Next, we use a new extractor - MultiLevelJsonExtractor
. This extractor allows the use of the JSON dot notation to access nested properties. From the comments in the source for this class:
/// <summary>
/// Use it by supplying multiple levels of Json Paths. They will be assigned to the schema by index.
/// </summary>
/// <param name="rowpath">The base path to start from.</param>
/// <param name="bypassWarning">If you want an error when a path isn't found leave as false. If you don't want errors and a null result, set to true.</param>
/// <param name="jsonPaths">Paths in the Json Document. If it isn't found at the "rowpath" level it will recurse to the top of the tree to locate it.</param>
public MultiLevelJsonExtractor(string rowpath = null, bool bypassWarning = false, params string[] jsonPaths)
: base(rowpath)
If you are familiar with U-SQL, the rest of the script is pretty straight forward.

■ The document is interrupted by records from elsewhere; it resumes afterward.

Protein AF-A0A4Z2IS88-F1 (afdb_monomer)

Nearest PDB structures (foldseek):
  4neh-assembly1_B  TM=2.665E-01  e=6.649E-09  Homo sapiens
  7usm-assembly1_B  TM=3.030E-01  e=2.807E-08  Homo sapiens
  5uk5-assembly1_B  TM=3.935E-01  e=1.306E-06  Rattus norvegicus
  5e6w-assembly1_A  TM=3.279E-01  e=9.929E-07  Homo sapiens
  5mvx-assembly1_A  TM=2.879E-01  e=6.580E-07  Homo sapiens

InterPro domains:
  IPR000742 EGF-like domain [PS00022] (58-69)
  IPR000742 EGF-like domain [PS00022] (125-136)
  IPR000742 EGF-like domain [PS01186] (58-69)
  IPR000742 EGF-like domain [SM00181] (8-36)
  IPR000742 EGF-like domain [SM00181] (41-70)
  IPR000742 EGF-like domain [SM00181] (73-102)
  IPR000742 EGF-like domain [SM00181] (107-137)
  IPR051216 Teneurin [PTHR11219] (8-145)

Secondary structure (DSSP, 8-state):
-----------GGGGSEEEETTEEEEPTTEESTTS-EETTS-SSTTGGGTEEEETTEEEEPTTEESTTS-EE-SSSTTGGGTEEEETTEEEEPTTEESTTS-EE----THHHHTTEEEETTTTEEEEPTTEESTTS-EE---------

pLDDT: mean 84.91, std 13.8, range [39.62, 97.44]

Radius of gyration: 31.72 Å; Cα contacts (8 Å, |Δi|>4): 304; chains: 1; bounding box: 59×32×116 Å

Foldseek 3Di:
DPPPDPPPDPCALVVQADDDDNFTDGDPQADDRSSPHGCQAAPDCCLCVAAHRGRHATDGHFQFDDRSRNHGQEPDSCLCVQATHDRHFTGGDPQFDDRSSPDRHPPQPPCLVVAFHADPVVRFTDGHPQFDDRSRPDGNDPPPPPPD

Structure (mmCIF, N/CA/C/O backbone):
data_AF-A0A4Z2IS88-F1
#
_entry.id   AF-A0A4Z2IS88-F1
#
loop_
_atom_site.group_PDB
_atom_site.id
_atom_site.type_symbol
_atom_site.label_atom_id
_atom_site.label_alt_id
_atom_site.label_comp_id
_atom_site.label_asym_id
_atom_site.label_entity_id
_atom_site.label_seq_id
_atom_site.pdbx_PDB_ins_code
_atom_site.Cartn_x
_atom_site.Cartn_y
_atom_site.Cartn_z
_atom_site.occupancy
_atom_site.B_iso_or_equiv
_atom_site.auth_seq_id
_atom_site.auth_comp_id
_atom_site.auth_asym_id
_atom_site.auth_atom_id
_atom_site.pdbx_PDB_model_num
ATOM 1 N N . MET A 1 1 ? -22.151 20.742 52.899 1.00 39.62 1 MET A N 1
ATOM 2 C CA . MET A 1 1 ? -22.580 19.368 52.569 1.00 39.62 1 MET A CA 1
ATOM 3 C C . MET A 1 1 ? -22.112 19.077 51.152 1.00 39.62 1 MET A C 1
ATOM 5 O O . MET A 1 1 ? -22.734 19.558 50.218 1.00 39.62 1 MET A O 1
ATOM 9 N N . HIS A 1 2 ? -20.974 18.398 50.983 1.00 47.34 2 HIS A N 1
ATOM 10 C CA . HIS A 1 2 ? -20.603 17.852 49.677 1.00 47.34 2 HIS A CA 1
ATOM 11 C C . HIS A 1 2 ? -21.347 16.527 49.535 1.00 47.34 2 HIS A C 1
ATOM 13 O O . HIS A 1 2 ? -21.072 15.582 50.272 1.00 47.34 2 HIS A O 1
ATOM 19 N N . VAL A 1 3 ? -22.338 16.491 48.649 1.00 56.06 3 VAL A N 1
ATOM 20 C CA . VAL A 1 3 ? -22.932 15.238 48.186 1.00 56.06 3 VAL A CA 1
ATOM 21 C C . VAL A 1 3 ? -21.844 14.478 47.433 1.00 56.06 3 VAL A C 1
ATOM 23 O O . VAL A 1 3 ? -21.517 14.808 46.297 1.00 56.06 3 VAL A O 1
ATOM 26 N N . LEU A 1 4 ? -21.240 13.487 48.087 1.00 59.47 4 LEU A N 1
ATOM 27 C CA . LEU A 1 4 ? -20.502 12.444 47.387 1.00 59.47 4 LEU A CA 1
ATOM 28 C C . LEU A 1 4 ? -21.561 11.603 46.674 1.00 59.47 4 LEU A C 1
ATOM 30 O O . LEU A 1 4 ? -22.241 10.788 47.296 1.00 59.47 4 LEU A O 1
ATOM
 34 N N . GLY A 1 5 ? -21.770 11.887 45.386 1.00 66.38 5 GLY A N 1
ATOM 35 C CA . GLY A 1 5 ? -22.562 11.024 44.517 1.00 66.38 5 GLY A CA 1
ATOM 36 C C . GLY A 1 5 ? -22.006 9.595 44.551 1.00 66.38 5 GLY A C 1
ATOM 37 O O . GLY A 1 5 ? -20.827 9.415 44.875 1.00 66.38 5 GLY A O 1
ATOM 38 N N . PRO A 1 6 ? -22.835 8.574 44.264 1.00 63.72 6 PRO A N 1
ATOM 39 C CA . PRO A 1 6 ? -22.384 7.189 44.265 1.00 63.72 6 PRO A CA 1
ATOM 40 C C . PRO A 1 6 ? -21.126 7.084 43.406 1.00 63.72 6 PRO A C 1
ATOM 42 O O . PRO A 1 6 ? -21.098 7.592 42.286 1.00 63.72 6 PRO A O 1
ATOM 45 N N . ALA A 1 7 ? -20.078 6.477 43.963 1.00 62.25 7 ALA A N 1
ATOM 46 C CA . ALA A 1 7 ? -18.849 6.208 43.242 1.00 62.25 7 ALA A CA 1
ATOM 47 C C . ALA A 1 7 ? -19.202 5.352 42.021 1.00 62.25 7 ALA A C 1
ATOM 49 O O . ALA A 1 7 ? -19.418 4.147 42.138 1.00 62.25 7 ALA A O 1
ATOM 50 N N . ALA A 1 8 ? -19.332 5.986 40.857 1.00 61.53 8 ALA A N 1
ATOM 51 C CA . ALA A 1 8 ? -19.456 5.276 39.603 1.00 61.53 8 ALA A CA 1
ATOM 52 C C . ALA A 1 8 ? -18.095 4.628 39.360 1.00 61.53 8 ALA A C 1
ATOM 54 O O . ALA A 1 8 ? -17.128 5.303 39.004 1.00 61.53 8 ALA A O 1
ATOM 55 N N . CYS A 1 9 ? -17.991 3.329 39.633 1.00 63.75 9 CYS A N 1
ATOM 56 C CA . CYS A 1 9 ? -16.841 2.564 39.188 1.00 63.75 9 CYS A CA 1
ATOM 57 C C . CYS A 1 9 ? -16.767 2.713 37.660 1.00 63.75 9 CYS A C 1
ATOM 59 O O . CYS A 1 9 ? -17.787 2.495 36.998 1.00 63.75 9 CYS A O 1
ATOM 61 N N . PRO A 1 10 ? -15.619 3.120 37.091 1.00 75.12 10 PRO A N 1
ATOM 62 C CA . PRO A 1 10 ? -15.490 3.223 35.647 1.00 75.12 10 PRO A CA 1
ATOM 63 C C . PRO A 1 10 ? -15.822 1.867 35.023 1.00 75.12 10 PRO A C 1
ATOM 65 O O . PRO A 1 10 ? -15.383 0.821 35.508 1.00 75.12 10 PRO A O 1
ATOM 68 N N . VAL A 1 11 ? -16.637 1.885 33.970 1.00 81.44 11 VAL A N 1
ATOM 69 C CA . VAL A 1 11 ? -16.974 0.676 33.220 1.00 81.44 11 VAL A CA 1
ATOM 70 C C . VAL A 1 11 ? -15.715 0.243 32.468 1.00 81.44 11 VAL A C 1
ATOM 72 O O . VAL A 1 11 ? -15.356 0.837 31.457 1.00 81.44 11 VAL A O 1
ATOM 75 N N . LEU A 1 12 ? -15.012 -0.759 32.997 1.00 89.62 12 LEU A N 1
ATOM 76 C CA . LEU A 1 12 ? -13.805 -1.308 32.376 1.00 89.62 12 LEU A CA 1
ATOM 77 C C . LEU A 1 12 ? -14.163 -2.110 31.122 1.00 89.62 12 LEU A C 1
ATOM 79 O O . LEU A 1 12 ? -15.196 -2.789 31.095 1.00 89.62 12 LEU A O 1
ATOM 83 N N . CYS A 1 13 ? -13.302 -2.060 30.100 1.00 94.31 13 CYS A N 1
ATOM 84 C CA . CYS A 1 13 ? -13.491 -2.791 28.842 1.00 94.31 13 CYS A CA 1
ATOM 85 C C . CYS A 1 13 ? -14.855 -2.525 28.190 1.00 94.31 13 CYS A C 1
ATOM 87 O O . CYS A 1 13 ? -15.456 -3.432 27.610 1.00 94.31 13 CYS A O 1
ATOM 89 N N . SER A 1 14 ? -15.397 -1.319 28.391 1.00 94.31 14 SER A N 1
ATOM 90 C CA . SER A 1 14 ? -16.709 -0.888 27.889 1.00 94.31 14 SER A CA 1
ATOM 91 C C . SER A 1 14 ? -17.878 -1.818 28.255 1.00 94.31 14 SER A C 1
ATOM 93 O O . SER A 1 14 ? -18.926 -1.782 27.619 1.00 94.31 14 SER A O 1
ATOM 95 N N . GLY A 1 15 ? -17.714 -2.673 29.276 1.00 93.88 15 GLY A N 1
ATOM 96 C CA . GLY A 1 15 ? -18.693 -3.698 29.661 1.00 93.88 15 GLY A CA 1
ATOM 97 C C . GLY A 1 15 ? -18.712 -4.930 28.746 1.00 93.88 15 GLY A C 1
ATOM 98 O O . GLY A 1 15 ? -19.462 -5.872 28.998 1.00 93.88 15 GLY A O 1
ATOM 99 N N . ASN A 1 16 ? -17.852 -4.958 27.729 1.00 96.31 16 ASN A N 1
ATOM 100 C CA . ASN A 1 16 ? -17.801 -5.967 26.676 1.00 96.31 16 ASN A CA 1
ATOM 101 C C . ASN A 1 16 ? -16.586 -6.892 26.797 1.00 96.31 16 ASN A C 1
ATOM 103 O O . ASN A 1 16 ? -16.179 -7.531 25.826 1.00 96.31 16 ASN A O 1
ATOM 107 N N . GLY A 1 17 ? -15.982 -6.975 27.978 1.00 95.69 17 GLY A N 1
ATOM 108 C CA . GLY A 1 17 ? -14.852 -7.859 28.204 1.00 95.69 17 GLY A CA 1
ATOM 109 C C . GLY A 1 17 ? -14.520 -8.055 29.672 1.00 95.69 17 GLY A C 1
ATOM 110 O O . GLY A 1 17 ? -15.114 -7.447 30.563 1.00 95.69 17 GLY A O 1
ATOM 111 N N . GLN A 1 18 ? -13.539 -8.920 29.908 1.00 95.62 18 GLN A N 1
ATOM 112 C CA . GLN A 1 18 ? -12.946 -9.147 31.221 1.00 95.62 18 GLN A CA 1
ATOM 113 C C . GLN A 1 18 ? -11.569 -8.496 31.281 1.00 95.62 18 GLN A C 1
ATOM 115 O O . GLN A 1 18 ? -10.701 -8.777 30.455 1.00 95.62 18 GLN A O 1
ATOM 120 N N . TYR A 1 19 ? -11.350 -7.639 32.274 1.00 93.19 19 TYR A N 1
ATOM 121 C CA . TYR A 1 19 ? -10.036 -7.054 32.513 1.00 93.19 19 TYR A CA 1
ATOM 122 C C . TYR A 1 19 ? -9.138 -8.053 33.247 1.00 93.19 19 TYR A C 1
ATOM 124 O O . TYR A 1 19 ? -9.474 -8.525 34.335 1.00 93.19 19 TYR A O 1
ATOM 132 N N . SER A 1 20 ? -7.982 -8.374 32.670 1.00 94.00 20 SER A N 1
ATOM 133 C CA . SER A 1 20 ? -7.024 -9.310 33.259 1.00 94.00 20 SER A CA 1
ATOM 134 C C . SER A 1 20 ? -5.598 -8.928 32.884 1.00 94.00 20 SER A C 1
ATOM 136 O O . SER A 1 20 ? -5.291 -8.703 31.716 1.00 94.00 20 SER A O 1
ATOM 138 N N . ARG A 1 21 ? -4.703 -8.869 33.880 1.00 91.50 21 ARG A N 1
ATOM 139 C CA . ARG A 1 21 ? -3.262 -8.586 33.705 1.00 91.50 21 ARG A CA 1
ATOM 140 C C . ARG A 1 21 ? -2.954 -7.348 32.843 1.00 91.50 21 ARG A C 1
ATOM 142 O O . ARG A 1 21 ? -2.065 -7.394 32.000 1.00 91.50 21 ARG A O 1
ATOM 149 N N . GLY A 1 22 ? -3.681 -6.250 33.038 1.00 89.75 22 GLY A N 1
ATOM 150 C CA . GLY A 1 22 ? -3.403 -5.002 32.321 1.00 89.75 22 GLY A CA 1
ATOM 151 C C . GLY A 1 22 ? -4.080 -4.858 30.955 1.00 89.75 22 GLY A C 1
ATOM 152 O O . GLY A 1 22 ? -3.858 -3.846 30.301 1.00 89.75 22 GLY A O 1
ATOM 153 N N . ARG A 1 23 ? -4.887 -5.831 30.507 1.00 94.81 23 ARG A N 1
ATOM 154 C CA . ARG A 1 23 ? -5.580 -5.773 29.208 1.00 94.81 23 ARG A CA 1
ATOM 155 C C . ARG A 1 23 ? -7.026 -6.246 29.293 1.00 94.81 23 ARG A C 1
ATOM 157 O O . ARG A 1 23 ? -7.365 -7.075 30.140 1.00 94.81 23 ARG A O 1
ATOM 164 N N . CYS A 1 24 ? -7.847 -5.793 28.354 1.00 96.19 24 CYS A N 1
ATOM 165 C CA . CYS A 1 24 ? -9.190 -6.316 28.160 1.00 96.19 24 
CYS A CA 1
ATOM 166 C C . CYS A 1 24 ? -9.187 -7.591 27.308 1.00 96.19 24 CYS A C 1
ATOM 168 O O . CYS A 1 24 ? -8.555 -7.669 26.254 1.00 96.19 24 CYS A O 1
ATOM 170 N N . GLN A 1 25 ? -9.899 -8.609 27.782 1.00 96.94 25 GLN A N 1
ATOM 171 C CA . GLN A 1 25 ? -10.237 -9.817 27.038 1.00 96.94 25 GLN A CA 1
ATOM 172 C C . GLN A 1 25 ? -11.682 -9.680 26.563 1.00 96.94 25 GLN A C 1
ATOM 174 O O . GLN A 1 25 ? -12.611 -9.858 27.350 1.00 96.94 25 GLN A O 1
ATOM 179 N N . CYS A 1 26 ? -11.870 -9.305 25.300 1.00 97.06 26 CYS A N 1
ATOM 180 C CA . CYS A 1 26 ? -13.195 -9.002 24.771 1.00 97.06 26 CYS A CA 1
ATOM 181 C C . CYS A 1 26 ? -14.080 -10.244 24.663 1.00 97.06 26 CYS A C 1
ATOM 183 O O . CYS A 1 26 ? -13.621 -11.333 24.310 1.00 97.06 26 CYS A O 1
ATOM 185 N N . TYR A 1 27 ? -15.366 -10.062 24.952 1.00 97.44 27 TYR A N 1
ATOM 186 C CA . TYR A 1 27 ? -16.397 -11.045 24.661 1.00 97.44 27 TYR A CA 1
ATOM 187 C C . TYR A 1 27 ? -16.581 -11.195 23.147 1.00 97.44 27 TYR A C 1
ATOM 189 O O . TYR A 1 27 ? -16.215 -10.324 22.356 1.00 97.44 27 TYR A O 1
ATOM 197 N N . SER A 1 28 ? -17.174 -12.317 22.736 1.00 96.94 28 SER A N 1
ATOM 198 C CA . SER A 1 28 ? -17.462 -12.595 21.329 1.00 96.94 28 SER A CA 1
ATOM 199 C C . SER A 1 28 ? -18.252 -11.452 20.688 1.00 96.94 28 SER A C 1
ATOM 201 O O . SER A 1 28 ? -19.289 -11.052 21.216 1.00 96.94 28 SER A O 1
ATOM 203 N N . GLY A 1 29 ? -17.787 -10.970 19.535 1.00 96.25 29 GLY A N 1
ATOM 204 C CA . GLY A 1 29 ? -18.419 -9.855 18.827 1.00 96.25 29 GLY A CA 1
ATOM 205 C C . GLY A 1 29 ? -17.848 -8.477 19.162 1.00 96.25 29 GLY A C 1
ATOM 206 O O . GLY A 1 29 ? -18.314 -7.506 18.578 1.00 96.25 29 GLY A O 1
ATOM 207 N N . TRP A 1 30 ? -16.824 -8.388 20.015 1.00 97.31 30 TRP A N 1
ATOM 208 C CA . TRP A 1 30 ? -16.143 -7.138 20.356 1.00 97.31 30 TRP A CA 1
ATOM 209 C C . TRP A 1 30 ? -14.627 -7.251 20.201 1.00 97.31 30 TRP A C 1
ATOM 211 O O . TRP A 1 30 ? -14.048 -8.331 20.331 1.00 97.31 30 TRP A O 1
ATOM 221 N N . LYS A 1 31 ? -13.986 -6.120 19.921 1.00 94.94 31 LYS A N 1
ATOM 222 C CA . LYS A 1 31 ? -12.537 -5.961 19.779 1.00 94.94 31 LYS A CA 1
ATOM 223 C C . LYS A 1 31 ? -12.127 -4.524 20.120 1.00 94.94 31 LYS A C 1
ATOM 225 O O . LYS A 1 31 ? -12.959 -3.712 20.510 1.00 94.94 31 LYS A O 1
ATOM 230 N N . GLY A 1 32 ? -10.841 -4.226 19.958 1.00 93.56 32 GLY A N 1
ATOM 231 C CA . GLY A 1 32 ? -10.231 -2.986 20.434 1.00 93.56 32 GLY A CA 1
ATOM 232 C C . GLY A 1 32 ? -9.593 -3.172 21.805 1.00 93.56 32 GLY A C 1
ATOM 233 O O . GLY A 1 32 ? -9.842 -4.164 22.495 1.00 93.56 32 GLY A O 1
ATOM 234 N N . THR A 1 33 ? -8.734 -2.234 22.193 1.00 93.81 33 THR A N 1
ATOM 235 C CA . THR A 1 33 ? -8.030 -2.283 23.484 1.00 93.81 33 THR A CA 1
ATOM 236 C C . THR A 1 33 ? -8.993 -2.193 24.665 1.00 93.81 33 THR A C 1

But, what if we had left the default JSON output format to Line separated instead of changing it to Array. Well, then we've created more work, but we can still process the JSON. Consider the following U-SQL:
REFERENCE ASSEMBLY MyJsonDb.[Newtonsoft.Json];
REFERENCE ASSEMBLY MyJsonDb.[Microsoft.Analytics.Samples.Formats];
USING Microsoft.Analytics.Samples.Formats.Json;
// Create a fileset and create a virtual field, date, from the name of the directories and the first two
// characters of the filenameDECLARE @InputPath string = "/telemetry/{date:yyyy}/{date:MM}/{date:dd}_{*}.json";
DECLARE @OutputFile string = "/output/weatherstationresults.csv";
// First we need to get each row as a string
@jsonStrings =
EXTRACT
date DateTime,
jsonString string
FROM
@InputPath
USING Extractors.Tsv(quoting:false);
// Now break the top-level json into tuples
@jsonTuples =
SELECT
date,
JsonFunctions.JsonTuple(jsonString) AS toplevel
FROM
@jsonStrings;
// now process the next level json into tuples
@nextLevelJson =
SELECT
date AS record_date,
toplevel["EventProcessedUtcTime"] AS eventProcessedUtcTime,
toplevel["PartitionId"] AS partitionId,
toplevel["EventEnqueuedUtcTime"] AS eventEnqueuedUtcTime,
JsonFunctions.JsonTuple(toplevel["metadata"]) AS metadata,
JsonFunctions.JsonTuple(toplevel["telemetry"]) AS telemetry,
JsonFunctions.JsonTuple(toplevel["IoTHub"]) AS IoTHub
FROM
@jsonTuples;
// now extract all the values we need
@finalJson =
SELECT
record_date,
eventProcessedUtcTime,
partitionId,
eventEnqueuedUtcTime,
metadata["deviceType"] AS metadata_deviceType,
telemetry["temperature"] AS telemetry_temperature,
telemetry["pressure"] AS telemetry_pressure,
telemetry["humidity"] AS telemetry_humidity,
telemetry["windSpeed"] AS telemetry_windSpeed,
telemetry["windDirection"] AS telemetry_windDirection,
IoTHub["ConnectionDeviceId"] AS telemetry_ConnectionDeviceId
FROM
@nextLevelJson;
OUTPUT @finalJson
TO @OutputFile
USING Outputters.Csv(outputHeader:true);
This requires significant manipulation to be able to process the records. Effectively the flow is:
- Separate each row of the input into a string
- Break the top-level properties into tuples using the
JsonFunctions.JsonTuple
User Defined Function (UDF) that is defined in theMicrosoft.Analytics.Samples.Formats
assembly. Note how we access a the key/value pair:toplevel["EventProcessedUtcTime"] AS eventProcessedUtcTime
- Process the next level properties into tuples using a similar process to the step above.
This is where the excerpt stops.